The Caldor wildfire in California — one of dozens now burning in the West — has scorched close to 169,000 acres. Hurricane Ida wiped out entire communities in Louisiana before flooding large swathes of New York and New Jersey, spawning tornadoes and shutting down the New York City subway system. The storm killed 60 people and displaced thousands more, and left millions without power. And the Delta variant is driving up Covid-19 infections and filling hospitals in the Southeast and Pacific Northwest.
In the wake of those crises, FEMA has faced an influx of requests for help from across the country. It has mobilized thousands of its own staff along with military personnel and resources such as food kits, fuel tanks and monoclonal antibodies.
As of Monday, the agency was responding to four emergency disaster declarations in New York, Louisiana, Missouri and New Jersey after Hurricane Ida, along with wildfire-related emergencies in California, Washington and Oregon. And several states, including Louisiana, are now receiving FEMA’s help to cope with surges in Covid-19 cases, hospitalizations and deaths caused by the spread of Delta.
Other federal agencies, including the Centers for Disease Control and Prevention, are also helping states deal with Delta. Hundreds of federal officials are either deployed or working remotely for states such as Alabama, Missouri, Mississippi, Texas, New Mexico and North Carolina. Most of the on-ground support includes medical personnel — doctors and nurses — who are helping with patient care. The administration’s supply deliveries have included five mortuary trucks for Texas, 100 ventilators for Oklahoma and 50 ambulances for Louisiana.
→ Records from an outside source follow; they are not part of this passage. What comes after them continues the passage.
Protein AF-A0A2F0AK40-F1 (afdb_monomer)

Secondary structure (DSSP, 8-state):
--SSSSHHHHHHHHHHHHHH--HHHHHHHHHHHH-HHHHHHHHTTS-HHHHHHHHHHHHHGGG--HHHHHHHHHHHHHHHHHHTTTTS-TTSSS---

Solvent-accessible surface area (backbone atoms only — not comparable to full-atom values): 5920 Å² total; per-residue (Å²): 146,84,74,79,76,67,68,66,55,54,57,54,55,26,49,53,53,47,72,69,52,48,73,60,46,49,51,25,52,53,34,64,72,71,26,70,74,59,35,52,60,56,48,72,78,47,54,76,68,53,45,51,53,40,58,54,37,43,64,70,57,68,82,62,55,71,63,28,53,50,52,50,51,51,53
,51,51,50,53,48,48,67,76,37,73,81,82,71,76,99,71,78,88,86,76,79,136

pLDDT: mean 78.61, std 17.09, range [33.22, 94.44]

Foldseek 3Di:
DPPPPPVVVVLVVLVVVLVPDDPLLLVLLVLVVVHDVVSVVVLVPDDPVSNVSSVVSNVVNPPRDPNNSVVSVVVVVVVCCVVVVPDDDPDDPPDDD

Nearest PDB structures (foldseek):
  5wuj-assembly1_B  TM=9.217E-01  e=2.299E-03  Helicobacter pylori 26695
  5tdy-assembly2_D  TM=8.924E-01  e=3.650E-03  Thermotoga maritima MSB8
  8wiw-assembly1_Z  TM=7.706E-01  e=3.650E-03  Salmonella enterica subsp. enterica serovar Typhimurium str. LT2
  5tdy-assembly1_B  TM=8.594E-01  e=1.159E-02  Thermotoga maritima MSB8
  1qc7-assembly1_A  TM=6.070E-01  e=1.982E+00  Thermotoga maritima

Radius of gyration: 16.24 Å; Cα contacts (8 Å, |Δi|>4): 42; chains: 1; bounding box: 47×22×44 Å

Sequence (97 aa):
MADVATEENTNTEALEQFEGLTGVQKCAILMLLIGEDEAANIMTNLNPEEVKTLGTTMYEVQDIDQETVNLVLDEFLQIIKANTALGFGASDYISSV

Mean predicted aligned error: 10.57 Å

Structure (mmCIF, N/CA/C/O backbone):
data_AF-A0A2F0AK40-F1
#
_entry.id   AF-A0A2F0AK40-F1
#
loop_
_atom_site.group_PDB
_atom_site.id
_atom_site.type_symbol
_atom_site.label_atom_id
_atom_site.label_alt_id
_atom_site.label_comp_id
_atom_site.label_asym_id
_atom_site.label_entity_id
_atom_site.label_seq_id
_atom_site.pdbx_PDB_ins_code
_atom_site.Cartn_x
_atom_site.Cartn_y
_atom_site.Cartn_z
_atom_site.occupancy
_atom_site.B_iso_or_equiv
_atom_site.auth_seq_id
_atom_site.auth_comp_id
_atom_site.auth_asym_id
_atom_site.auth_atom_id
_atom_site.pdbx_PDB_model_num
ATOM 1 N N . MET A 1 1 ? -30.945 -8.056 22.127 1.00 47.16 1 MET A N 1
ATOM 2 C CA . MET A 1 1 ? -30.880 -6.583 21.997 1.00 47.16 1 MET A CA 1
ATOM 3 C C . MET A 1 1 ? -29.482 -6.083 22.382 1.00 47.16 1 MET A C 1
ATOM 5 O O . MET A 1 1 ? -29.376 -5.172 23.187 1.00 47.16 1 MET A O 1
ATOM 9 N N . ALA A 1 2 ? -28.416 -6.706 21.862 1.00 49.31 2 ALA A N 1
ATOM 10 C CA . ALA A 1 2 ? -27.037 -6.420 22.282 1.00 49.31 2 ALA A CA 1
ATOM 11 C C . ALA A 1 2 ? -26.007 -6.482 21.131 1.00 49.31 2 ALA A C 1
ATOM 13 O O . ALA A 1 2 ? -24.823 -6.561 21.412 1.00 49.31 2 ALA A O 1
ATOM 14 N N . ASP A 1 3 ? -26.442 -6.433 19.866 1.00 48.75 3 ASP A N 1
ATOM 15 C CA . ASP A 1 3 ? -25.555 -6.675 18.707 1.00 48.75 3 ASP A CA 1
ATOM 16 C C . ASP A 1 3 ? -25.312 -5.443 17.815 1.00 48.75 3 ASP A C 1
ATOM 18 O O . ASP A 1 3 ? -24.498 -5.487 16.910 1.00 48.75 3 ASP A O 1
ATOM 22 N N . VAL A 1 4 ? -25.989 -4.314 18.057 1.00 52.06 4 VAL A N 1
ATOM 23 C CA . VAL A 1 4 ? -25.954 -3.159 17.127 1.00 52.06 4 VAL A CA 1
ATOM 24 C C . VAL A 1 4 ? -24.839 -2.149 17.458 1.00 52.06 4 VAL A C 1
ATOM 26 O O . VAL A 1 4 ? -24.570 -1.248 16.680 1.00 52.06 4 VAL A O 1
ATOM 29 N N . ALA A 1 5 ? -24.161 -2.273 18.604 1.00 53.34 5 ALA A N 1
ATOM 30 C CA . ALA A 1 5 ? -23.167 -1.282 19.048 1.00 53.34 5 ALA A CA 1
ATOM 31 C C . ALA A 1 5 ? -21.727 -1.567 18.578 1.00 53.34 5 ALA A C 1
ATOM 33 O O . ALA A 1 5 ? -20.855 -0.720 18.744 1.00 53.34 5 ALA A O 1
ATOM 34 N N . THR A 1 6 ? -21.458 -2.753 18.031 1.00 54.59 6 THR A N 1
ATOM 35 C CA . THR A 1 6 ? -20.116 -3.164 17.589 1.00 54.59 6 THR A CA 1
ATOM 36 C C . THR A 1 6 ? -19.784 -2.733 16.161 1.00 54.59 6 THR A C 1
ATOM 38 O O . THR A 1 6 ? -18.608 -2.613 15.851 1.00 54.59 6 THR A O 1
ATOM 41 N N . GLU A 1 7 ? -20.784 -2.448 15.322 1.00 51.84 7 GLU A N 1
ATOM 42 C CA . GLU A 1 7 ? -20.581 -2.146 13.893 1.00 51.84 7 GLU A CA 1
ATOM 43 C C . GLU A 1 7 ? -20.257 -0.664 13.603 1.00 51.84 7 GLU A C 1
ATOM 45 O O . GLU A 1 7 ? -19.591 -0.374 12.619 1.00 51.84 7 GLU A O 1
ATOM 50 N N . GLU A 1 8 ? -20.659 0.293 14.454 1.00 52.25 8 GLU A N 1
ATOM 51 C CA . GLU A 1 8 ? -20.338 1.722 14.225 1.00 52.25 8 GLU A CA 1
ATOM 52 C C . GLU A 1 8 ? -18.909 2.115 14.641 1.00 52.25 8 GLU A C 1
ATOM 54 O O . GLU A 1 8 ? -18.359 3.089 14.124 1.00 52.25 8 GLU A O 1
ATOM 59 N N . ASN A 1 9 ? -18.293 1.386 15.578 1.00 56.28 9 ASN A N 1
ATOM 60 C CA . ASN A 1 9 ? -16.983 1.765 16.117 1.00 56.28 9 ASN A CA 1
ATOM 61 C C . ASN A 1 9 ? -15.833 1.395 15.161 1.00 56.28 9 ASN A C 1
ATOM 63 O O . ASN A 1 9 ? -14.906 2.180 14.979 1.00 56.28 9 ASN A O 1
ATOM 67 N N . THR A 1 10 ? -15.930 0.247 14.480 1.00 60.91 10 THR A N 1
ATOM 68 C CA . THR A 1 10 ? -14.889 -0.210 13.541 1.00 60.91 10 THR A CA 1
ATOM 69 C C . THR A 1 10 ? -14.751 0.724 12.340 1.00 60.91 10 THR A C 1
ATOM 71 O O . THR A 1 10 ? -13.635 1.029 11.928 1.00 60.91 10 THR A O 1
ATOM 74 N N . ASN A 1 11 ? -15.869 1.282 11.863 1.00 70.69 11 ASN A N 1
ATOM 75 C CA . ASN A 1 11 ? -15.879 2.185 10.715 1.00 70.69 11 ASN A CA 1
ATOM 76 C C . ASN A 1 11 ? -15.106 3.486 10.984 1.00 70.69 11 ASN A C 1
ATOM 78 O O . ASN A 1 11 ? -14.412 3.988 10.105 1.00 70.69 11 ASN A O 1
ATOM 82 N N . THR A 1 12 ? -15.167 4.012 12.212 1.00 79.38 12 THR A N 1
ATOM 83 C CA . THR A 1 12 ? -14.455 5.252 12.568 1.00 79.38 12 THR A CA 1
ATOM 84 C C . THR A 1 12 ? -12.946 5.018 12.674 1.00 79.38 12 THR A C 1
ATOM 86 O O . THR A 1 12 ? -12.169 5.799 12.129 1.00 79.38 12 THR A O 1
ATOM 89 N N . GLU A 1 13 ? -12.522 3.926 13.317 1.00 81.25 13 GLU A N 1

Top federal health officials are expecting Covid-19 to surge in more states as schools and businesses open, two of the senior administration officials said. And it is possible that those worsening outbreaks will hit states also experiencing natural disaster emergencies, they said.
“That fall Covid peak could come right at the same time as hurricanes are rolling through,” one of the senior administration officials said. “The federal government has enormous capacity to handle those kinds of events. But I think we’re underestimating how much states might need more help, especially if we don’t get medical staffing back up to where it should be.”
In a call with reporters on Tuesday, the Biden administration acknowledged the fact that states are struggling to keep up with the various emergencies.
“States are having to respond to more frequent and intense disasters more frequently,” a senior administration official said. “We need to do more and help states recover from recent and ongoing natural disasters. They have many unmet needs.”